== GIVEN DATA ==

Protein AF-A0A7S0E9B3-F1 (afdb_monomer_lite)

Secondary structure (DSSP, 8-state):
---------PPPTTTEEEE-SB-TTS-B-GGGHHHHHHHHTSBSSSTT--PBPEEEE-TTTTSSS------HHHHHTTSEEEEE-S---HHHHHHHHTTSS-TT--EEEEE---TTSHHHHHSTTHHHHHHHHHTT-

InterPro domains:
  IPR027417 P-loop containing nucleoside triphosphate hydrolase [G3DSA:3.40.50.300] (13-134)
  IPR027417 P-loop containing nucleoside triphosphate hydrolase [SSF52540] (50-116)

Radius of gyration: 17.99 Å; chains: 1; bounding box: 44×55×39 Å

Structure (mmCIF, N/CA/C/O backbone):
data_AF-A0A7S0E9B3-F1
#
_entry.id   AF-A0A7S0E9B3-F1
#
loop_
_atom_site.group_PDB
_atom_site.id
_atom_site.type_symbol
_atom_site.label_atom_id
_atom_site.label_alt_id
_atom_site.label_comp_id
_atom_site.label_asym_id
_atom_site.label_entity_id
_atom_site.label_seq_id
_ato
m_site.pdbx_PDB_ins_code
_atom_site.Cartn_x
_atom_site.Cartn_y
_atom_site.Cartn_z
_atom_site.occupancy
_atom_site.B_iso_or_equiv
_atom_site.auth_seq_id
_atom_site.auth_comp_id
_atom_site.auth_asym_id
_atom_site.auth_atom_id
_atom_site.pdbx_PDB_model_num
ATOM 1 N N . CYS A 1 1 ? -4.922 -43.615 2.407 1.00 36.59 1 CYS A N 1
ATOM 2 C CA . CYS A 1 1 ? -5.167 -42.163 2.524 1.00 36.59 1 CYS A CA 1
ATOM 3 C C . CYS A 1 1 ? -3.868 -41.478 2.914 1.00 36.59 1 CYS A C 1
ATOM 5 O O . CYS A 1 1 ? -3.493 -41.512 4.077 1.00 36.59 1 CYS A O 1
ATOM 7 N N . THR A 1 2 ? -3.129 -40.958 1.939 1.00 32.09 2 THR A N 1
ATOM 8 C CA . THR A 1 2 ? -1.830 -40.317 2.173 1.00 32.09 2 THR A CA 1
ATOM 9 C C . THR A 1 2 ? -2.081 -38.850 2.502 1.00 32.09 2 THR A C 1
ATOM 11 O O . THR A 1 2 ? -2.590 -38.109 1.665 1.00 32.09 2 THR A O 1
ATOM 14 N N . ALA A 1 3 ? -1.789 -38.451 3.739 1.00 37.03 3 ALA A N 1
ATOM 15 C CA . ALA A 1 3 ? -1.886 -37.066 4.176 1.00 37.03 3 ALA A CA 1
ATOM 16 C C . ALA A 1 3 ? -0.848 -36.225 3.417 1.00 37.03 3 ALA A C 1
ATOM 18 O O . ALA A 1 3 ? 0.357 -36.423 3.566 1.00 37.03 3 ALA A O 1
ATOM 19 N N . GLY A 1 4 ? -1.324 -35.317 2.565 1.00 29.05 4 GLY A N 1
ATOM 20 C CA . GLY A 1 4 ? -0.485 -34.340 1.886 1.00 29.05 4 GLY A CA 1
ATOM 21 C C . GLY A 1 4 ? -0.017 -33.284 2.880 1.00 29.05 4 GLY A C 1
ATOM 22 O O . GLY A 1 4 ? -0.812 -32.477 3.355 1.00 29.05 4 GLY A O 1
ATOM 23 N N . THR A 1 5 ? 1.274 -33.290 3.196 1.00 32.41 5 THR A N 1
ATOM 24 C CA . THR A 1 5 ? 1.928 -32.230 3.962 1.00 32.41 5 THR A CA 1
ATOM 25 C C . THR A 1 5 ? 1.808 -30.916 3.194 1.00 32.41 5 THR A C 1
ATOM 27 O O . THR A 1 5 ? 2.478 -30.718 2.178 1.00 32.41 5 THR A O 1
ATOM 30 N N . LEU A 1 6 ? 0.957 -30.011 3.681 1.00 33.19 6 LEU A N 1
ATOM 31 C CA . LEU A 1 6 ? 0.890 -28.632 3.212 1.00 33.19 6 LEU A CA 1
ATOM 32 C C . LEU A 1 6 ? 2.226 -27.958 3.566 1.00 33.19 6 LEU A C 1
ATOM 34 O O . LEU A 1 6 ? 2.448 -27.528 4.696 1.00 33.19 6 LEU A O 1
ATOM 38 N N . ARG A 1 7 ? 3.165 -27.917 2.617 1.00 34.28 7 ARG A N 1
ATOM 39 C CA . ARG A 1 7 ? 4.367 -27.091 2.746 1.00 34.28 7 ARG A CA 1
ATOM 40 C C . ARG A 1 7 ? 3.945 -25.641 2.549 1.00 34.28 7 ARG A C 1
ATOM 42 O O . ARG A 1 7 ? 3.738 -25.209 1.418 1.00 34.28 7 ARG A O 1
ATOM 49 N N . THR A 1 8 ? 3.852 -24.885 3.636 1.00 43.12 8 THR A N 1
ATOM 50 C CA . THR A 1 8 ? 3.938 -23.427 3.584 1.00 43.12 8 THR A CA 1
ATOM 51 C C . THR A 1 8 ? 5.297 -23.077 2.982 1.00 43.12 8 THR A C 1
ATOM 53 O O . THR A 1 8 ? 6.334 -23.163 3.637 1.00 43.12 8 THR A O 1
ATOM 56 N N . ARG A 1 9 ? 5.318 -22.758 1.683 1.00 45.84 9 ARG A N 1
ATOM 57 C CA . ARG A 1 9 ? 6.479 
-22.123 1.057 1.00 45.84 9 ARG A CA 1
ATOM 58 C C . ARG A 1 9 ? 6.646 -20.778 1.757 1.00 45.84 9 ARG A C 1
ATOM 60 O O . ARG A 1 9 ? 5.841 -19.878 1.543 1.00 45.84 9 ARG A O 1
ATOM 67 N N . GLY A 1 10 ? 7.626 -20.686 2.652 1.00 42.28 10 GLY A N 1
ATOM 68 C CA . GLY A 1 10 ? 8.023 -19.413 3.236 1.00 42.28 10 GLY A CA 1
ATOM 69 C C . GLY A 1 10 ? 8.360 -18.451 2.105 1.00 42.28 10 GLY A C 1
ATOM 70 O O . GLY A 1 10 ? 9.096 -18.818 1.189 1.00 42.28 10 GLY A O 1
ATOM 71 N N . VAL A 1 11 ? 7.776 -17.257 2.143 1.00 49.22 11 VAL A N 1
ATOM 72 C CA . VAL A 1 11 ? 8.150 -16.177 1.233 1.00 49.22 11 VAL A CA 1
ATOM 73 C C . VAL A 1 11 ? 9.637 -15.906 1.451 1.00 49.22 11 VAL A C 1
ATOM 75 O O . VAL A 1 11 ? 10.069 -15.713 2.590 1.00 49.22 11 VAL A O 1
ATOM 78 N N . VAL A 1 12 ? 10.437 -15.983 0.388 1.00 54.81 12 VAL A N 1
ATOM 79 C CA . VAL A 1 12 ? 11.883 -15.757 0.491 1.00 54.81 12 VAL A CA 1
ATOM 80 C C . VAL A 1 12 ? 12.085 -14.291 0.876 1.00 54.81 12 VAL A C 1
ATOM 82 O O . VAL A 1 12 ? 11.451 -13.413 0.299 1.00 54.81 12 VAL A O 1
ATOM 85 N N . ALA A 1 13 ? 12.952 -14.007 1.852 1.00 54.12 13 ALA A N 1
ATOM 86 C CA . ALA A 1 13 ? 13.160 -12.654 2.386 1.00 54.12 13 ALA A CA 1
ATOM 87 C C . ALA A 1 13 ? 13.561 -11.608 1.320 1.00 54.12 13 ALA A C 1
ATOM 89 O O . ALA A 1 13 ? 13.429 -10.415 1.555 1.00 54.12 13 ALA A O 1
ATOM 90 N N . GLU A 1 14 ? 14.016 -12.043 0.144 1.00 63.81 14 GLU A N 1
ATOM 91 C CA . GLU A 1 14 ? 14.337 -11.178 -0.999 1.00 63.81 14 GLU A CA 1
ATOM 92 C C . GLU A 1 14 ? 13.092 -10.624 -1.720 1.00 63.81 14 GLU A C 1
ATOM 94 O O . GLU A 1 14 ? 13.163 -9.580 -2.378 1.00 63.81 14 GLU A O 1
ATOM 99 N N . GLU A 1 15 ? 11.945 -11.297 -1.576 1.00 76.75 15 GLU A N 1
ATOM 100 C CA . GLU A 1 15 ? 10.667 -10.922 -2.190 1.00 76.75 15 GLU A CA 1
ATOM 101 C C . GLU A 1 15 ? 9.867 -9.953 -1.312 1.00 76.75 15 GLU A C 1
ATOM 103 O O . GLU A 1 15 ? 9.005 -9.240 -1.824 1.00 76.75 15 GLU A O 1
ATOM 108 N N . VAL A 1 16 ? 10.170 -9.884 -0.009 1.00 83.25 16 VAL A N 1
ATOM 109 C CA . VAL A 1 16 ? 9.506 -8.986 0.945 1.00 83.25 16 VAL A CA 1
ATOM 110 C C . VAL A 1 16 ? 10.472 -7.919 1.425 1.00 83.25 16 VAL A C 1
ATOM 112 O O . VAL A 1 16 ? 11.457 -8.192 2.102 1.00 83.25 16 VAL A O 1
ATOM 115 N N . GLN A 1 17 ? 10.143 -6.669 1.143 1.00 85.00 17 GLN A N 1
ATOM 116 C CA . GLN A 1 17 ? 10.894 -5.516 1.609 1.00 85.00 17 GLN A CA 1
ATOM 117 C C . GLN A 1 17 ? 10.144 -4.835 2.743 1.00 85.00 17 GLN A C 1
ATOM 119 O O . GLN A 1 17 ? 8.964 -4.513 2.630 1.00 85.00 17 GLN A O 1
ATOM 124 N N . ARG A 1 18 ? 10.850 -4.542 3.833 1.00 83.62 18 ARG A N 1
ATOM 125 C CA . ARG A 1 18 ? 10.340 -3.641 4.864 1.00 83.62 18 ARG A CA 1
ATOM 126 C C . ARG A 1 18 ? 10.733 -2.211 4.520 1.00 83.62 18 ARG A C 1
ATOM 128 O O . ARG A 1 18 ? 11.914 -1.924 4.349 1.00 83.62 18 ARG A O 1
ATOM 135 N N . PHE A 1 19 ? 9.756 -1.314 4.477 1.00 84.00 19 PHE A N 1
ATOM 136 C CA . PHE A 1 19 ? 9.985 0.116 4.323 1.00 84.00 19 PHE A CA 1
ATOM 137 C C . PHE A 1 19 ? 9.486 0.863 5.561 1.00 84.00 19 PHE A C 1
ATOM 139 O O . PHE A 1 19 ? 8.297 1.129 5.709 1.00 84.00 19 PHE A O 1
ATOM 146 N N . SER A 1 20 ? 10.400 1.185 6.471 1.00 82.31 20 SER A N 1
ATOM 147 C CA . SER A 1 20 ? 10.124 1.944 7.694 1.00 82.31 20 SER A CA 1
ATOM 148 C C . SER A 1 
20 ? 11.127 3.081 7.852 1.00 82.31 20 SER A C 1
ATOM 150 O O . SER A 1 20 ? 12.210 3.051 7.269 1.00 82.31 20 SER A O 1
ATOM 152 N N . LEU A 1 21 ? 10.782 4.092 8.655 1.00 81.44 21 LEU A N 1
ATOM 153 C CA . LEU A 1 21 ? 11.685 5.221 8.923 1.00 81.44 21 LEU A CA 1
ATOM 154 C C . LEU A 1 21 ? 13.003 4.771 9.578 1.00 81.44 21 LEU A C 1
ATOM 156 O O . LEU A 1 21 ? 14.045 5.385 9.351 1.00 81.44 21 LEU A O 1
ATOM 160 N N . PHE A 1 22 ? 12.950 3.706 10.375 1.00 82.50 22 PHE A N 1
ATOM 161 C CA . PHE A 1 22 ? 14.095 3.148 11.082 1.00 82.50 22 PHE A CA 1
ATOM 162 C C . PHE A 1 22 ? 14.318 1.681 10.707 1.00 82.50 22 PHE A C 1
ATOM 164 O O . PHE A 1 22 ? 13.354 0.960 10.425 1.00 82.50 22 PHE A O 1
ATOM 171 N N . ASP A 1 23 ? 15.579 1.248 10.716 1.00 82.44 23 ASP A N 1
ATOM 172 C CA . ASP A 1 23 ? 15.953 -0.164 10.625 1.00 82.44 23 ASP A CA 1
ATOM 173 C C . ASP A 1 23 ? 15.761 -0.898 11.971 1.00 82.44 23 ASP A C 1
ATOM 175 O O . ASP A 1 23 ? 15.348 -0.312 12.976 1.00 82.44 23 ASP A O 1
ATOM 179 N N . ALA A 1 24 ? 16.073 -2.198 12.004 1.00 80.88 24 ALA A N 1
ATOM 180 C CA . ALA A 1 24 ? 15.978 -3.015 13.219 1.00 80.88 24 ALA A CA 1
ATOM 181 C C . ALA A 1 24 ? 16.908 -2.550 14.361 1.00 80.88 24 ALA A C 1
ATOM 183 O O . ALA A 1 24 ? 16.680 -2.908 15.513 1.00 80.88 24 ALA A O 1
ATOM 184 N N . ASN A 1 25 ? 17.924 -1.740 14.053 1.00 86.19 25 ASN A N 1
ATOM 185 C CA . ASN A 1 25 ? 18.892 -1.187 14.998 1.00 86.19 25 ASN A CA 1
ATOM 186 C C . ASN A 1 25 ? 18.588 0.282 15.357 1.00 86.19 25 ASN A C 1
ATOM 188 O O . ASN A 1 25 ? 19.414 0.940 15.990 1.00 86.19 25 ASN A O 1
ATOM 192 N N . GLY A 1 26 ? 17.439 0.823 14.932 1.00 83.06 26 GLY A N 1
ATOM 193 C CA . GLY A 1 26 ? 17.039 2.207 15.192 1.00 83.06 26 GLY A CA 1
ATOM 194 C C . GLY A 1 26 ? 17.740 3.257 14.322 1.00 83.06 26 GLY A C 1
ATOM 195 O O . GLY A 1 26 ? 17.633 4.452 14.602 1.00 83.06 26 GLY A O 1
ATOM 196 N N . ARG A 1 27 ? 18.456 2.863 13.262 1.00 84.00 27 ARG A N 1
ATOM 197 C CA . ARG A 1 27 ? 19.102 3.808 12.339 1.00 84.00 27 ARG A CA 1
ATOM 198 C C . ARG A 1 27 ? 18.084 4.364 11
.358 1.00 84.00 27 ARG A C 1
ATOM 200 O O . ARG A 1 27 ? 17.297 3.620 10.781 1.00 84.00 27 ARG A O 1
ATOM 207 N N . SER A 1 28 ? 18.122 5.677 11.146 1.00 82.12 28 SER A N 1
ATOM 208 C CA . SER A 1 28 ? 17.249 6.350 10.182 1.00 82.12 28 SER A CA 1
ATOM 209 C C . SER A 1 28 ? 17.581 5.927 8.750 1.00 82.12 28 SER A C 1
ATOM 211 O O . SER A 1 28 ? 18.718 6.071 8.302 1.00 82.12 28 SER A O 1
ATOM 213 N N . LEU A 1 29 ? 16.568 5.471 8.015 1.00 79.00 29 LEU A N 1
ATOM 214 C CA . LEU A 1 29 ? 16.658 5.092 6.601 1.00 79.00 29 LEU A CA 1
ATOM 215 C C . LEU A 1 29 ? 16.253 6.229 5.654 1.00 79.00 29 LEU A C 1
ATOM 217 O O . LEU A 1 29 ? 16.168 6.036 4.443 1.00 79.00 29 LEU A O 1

===

* **EXERCISE REQUIREMENTS**
Write down, word for word, the lines above from the one containing "ATOM 31 C CA" through the one containing "ATOM 85 N N", both ends included.

* **ANSWER BOX**
ATOM 31 C CA . LEU A 1 6 ? 0.890 -28.632 3.212 1.00 33.19 6 LEU A CA 1
ATOM 32 C C . LEU A 1 6 ? 2.226 -27.958 3.566 1.00 33.19 6 LEU A C 1
ATOM 34 O O . LEU A 1 6 ? 2.448 -27.528 4.696 1.00 33.19 6 LEU A O 1
ATOM 38 N N . ARG A 1 7 ? 3.165 -27.917 2.617 1.00 34.28 7 ARG A N 1
ATOM 39 C CA . ARG A 1 7 ? 4.367 -27.091 2.746 1.00 34.28 7 ARG A CA 1
ATOM 40 C C . ARG A 1 7 ? 3.945 -25.641 2.549 1.00 34.28 7 ARG A C 1
ATOM 42 O O . ARG A 1 7 ? 3.738 -25.209 1.418 1.00 34.28 7 ARG A O 1
ATOM 49 N N . THR A 1 8 ? 3.852 -24.885 3.636 1.00 43.12 8 THR A N 1
ATOM 50 C CA . THR A 1 8 ? 3.938 -23.427 3.584 1.00 43.12 8 THR A CA 1
ATOM 51 C C . THR A 1 8 ? 5.297 -23.077 2.982 1.00 43.12 8 THR A C 1
ATOM 53 O O . THR A 1 8 ? 6.334 -23.163 3.637 1.00 43.12 8 THR A O 1
ATOM 56 N N . ARG A 1 9 ? 5.318 -22.758 1.683 1.00 45.84 9 ARG A N 1
ATOM 57 C CA . ARG A 1 9 ? 6.479 
-22.123 1.057 1.00 45.84 9 ARG A CA 1
ATOM 58 C C . ARG A 1 9 ? 6.646 -20.778 1.757 1.00 45.84 9 ARG A C 1
ATOM 60 O O . ARG A 1 9 ? 5.841 -19.878 1.543 1.00 45.84 9 ARG A O 1
ATOM 67 N N . GLY A 1 10 ? 7.626 -20.686 2.652 1.00 42.28 10 GLY A N 1
ATOM 68 C CA . GLY A 1 10 ? 8.023 -19.413 3.236 1.00 42.28 10 GLY A CA 1
ATOM 69 C C . GLY A 1 10 ? 8.360 -18.451 2.105 1.00 42.28 10 GLY A C 1
ATOM 70 O O . GLY A 1 10 ? 9.096 -18.818 1.189 1.00 42.28 10 GLY A O 1
ATOM 71 N N . VAL A 1 11 ? 7.776 -17.257 2.143 1.00 49.22 11 VAL A N 1
ATOM 72 C CA . VAL A 1 11 ? 8.150 -16.177 1.233 1.00 49.22 11 VAL A CA 1
ATOM 73 C C . VAL A 1 11 ? 9.637 -15.906 1.451 1.00 49.22 11 VAL A C 1
ATOM 75 O O . VAL A 1 11 ? 10.069 -15.713 2.590 1.00 49.22 11 VAL A O 1
ATOM 78 N N . VAL A 1 12 ? 10.437 -15.983 0.388 1.00 54.81 12 VAL A N 1
ATOM 79 C CA . VAL A 1 12 ? 11.883 -15.757 0.491 1.00 54.81 12 VAL A CA 1
ATOM 80 C C . VAL A 1 12 ? 12.085 -14.291 0.876 1.00 54.81 12 VAL A C 1
ATOM 82 O O . VAL A 1 12 ? 11.451 -13.413 0.299 1.00 54.81 12 VAL A O 1
ATOM 85 N N . ALA A 1 13 ? 12.952 -14.007 1.852 1.00 54.12 13 ALA A N 1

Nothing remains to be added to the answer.